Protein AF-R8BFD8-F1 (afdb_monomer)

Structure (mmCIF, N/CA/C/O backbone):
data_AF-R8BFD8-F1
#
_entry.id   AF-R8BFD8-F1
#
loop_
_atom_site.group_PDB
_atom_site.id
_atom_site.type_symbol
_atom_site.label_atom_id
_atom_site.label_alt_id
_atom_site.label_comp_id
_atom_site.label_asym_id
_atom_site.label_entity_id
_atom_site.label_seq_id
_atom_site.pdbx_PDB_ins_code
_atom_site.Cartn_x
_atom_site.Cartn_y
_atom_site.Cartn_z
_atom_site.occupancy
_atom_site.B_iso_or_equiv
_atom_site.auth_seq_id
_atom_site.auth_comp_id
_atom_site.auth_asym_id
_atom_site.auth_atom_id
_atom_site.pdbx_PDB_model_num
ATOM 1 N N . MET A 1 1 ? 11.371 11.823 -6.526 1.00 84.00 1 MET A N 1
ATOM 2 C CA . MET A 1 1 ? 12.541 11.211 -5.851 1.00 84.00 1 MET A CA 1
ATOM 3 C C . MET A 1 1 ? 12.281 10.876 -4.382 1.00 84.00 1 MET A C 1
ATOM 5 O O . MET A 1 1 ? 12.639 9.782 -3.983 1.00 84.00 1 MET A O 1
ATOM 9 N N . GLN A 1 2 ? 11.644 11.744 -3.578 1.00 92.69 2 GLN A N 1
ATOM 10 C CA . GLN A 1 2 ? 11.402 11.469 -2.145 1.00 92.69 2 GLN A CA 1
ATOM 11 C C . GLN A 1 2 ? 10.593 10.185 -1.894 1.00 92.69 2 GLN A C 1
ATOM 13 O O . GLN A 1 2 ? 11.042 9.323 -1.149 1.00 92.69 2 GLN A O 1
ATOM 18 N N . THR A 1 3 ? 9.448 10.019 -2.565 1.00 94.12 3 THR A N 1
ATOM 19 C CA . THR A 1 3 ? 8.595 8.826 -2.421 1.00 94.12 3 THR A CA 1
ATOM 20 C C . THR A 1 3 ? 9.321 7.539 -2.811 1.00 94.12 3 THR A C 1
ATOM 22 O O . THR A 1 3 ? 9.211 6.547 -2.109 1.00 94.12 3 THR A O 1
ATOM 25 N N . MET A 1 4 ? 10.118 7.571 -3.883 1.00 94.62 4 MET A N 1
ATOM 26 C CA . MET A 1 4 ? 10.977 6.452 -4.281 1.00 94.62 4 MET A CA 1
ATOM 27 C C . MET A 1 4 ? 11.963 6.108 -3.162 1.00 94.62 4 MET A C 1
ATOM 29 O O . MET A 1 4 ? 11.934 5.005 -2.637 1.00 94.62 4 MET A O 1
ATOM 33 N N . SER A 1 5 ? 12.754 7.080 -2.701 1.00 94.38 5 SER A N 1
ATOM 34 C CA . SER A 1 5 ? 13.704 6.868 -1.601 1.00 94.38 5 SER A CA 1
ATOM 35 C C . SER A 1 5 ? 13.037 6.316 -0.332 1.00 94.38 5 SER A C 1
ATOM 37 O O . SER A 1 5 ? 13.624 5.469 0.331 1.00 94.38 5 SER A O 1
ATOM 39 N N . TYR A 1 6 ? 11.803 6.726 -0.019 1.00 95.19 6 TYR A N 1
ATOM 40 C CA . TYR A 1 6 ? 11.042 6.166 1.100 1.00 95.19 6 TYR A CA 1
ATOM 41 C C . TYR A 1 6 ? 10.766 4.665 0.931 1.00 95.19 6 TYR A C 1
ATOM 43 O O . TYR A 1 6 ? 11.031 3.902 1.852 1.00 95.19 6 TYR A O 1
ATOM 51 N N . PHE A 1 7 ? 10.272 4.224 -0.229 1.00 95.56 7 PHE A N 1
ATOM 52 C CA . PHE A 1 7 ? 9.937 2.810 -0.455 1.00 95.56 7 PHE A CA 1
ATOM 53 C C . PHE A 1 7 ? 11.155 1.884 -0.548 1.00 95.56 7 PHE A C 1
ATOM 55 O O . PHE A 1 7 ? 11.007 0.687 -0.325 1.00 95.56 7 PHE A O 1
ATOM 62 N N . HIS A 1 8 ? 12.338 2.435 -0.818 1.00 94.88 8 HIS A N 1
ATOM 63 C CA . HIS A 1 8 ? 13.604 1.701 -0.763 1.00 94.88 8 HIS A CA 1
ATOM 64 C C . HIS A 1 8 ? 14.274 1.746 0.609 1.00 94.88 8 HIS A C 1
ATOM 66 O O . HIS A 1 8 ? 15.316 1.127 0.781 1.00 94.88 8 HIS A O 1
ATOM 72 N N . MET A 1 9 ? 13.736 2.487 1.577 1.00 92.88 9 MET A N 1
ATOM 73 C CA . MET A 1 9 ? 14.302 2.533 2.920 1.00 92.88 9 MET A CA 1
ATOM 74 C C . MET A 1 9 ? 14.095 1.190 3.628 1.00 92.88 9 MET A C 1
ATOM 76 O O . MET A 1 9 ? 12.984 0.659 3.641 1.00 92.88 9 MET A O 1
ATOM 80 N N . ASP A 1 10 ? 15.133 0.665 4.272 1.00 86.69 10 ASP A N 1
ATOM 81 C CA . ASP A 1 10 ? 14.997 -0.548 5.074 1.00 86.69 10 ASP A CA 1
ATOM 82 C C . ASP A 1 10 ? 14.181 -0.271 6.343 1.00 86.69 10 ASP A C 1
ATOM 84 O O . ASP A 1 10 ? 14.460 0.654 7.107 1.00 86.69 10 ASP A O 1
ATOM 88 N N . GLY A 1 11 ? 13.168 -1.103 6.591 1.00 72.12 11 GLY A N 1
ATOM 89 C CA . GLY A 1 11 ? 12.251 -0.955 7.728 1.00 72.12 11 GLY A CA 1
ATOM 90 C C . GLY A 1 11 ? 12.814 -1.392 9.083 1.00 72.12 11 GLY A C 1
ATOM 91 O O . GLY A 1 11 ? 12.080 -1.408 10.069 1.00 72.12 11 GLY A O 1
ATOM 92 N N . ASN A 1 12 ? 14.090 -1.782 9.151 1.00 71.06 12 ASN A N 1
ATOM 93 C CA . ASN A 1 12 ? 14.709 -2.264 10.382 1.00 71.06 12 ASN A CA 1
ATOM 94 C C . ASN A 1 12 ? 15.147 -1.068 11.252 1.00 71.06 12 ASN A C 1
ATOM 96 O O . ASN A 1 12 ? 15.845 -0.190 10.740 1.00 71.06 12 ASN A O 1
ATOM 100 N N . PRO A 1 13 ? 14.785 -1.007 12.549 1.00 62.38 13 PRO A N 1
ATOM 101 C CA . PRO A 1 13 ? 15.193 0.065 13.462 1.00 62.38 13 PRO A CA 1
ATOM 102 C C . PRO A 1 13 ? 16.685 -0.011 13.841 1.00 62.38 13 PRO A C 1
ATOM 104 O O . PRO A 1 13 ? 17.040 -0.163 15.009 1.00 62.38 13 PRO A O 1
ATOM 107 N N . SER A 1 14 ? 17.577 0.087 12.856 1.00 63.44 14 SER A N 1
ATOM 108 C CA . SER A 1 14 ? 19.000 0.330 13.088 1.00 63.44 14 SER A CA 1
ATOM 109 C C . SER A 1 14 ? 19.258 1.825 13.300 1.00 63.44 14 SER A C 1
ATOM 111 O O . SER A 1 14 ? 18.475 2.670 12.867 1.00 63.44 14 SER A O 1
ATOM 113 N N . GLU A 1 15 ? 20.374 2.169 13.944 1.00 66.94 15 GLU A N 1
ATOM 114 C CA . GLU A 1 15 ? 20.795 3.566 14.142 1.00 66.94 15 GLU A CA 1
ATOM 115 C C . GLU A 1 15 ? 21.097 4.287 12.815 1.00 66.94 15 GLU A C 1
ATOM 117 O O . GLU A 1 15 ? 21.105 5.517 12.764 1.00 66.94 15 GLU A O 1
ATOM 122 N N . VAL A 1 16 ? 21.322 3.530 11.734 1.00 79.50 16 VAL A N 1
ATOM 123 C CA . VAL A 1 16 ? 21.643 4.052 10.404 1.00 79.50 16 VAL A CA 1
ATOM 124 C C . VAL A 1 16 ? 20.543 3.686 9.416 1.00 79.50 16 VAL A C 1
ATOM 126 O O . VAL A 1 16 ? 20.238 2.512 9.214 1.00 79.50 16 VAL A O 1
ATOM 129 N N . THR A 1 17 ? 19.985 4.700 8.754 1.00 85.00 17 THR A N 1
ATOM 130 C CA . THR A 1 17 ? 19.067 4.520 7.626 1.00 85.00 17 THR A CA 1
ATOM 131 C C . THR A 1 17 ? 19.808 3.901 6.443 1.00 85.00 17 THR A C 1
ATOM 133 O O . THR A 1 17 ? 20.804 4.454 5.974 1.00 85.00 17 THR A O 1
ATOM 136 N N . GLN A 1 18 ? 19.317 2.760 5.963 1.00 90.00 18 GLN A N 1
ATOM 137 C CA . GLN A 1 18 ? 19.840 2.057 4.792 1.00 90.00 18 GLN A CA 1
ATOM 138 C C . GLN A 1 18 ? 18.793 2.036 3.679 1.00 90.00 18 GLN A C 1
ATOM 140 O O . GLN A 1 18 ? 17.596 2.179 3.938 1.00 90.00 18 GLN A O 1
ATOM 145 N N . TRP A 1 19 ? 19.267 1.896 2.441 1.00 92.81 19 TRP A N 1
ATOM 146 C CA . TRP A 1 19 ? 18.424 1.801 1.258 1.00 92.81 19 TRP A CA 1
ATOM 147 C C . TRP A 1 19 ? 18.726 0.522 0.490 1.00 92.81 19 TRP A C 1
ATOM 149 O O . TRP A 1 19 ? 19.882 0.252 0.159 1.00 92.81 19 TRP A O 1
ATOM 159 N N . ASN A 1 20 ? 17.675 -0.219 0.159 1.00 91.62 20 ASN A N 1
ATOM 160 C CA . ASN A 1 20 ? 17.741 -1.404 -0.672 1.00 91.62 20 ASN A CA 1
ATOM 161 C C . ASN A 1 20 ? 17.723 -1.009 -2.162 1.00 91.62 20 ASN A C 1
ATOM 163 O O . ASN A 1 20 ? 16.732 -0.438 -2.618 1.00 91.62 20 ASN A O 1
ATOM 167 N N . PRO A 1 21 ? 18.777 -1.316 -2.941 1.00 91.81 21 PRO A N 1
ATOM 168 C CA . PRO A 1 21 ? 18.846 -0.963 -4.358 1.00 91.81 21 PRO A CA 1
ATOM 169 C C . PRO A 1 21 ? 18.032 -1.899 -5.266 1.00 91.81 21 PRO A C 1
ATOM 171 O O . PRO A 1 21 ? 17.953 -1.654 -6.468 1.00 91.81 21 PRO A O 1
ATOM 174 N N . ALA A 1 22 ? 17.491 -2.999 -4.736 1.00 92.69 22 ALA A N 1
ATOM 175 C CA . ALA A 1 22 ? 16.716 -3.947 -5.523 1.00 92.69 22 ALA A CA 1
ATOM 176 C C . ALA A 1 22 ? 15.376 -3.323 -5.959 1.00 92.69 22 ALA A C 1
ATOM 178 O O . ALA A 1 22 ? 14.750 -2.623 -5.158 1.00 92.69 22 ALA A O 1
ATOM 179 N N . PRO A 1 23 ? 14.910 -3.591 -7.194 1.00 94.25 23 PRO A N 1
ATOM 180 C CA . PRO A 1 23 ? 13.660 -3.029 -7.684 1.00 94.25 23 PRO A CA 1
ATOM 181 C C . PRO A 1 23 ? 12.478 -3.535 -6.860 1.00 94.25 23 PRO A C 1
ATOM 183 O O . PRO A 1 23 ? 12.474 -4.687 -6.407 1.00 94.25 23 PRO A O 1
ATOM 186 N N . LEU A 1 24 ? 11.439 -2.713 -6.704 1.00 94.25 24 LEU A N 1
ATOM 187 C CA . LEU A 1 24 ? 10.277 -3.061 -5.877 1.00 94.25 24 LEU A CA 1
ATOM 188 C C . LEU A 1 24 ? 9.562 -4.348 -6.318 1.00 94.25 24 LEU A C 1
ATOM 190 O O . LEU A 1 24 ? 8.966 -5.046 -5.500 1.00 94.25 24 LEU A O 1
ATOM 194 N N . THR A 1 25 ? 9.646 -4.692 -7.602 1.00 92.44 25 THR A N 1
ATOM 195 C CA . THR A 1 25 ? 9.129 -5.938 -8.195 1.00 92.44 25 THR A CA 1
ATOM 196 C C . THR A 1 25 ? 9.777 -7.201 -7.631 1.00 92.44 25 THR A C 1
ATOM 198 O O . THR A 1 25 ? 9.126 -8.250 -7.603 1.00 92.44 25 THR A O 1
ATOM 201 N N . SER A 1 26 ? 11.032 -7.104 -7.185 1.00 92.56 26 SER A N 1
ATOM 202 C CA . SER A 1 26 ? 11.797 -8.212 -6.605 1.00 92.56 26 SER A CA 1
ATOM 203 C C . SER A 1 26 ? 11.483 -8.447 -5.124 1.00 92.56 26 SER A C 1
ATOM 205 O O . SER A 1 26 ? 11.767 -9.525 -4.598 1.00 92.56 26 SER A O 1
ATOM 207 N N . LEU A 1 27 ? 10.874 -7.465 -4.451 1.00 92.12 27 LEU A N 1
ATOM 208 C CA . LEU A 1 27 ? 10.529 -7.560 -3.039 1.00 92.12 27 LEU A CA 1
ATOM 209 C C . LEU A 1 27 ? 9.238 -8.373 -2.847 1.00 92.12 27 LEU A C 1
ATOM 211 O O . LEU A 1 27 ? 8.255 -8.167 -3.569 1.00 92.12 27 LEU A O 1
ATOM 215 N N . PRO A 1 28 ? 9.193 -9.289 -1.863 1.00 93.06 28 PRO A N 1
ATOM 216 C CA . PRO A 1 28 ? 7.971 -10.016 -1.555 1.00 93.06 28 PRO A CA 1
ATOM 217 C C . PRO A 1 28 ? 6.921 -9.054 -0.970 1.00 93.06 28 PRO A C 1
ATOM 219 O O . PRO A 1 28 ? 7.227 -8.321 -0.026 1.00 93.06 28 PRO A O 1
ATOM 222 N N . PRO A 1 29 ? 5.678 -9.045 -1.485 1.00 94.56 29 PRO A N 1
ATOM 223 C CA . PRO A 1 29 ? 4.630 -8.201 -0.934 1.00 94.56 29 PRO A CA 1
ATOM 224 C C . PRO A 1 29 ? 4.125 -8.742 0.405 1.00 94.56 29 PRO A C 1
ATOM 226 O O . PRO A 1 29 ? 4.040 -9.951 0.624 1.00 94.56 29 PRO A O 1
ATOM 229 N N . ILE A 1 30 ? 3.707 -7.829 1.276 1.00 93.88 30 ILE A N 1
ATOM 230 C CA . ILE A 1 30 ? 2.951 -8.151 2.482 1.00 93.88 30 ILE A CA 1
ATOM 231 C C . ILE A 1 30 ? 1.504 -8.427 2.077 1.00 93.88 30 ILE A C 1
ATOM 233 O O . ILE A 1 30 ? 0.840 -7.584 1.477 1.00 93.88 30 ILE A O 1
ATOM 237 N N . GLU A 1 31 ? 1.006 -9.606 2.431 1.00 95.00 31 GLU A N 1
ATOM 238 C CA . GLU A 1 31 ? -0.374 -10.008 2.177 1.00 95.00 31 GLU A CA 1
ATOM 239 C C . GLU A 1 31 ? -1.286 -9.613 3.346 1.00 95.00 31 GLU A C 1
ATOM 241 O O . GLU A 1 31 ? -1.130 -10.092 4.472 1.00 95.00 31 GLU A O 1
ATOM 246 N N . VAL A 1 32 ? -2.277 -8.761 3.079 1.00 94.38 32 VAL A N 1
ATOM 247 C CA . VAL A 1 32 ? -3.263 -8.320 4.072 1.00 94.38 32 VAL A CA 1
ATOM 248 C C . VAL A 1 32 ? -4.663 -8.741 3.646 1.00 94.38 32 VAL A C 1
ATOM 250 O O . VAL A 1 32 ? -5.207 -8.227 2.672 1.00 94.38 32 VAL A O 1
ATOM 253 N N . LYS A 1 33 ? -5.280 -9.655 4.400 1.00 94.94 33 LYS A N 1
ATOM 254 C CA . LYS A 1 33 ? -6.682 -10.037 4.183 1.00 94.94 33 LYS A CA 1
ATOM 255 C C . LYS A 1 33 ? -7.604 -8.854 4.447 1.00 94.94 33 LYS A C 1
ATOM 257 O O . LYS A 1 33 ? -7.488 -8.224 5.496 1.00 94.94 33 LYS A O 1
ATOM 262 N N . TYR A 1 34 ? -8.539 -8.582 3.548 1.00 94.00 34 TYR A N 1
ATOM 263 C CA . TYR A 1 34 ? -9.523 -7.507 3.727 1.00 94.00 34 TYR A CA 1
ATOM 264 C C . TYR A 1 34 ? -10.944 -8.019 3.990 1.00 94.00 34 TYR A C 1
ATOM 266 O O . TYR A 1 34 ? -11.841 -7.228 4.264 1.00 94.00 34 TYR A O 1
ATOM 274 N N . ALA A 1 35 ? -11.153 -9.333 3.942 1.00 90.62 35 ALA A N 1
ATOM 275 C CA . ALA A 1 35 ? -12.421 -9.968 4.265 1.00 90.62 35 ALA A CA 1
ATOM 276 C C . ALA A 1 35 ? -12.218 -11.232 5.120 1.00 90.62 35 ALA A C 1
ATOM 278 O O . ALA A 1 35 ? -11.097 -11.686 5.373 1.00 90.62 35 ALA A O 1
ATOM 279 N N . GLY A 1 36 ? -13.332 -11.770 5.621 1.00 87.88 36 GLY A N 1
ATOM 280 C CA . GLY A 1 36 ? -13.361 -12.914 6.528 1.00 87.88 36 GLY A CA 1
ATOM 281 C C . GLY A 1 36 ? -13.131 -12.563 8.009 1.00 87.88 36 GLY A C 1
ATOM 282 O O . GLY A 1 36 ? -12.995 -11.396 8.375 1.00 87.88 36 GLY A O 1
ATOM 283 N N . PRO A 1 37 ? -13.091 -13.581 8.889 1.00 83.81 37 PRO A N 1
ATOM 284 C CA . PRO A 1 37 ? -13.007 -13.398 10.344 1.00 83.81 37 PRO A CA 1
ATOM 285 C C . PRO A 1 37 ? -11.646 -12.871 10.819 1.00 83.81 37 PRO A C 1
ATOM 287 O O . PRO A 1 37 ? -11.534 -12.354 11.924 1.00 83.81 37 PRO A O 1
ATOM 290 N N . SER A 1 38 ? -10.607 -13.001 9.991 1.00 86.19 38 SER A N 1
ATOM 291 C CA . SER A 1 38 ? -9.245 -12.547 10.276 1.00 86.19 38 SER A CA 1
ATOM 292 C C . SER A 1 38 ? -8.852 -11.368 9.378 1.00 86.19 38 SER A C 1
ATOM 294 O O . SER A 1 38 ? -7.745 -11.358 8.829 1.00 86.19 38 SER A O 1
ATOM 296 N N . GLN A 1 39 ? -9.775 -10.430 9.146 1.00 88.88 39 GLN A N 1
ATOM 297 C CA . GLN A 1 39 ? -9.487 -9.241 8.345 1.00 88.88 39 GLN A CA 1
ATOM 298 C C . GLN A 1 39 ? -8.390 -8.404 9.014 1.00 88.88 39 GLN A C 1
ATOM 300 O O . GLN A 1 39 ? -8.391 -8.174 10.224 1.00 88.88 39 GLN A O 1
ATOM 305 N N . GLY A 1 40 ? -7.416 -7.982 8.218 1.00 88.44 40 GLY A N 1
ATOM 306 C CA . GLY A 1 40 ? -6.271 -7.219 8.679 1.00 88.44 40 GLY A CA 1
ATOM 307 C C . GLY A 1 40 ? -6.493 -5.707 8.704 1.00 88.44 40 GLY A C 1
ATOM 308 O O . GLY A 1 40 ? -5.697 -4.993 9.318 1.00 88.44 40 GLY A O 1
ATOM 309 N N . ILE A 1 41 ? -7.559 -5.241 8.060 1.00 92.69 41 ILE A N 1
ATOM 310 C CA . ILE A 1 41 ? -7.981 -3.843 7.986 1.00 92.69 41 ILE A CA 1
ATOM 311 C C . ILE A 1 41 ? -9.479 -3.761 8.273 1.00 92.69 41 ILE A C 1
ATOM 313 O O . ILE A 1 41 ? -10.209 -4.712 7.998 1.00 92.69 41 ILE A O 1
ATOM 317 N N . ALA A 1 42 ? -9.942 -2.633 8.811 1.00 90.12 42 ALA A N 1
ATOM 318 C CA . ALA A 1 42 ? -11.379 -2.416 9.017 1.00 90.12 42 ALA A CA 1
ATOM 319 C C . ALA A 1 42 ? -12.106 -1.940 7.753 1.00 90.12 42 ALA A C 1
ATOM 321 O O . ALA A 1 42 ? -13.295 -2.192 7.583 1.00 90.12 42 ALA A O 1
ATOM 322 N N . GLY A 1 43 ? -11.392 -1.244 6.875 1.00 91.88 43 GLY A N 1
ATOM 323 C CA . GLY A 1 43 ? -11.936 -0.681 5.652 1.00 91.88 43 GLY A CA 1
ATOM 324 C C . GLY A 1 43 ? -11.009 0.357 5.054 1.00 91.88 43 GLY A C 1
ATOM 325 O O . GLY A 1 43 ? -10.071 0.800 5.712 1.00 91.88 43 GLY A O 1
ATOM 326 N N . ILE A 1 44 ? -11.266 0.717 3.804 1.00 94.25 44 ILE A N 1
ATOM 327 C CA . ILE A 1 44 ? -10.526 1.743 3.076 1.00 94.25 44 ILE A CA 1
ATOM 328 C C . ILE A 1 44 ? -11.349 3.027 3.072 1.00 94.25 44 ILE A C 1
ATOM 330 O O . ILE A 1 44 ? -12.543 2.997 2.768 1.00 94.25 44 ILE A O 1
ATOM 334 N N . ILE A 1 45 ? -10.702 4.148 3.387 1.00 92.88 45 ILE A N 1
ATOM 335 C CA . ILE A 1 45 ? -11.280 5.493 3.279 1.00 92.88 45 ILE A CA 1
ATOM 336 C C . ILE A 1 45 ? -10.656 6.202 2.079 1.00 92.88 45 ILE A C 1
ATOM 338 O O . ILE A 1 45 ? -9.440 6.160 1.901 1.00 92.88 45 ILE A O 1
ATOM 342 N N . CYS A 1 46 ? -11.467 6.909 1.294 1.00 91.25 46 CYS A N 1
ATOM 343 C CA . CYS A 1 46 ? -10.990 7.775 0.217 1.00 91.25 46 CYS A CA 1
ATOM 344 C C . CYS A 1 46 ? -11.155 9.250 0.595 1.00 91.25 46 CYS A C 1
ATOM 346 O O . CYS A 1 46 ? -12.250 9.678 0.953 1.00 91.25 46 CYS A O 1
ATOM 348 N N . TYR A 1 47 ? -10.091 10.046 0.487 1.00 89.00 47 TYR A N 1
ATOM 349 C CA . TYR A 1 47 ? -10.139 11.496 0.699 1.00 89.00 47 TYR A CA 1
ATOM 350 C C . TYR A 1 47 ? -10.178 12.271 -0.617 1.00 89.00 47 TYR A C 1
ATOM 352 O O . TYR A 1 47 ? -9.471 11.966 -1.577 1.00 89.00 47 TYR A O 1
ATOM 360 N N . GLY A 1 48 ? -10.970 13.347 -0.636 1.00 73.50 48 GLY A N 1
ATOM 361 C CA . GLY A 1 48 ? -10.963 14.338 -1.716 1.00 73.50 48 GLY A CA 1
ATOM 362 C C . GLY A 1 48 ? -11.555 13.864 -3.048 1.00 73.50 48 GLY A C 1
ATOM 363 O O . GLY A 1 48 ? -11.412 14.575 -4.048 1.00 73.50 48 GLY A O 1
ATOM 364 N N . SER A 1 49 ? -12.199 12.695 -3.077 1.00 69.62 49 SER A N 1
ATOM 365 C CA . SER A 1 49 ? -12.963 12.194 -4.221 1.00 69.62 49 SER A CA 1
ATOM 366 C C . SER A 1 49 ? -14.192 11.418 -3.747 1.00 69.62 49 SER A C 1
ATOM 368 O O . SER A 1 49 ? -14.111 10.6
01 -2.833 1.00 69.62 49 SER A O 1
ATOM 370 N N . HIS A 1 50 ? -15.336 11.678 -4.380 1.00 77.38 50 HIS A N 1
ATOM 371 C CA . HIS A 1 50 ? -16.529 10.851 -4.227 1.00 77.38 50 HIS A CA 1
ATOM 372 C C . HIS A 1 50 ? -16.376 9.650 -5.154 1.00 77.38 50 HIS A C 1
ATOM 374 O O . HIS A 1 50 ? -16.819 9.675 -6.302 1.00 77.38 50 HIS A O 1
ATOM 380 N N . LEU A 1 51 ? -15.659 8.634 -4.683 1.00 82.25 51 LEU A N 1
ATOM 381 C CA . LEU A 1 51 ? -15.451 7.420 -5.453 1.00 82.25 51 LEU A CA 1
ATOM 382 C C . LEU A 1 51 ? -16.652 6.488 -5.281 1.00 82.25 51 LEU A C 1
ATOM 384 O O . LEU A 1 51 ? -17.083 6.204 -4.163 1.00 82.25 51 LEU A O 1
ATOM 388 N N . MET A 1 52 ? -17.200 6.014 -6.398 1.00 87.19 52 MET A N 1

#### [Task item]
Here the output must be the lines above from the line with "ATOM 280 C CA" to the line with "ATOM 282 O O", both included, duplicated word for word and nothing else.

#### [Expected output]
ATOM 280 C CA . GLY A 1 36 ? -13.361 -12.914 6.528 1.00 87.88 36 GLY A CA 1
ATOM 281 C C . GLY A 1 36 ? -13.131 -12.563 8.009 1.00 87.88 36 GLY A C 1
ATOM 282 O O . GLY A 1 36 ? -12.995 -11.396 8.375 1.00 87.88 36 GLY A O 1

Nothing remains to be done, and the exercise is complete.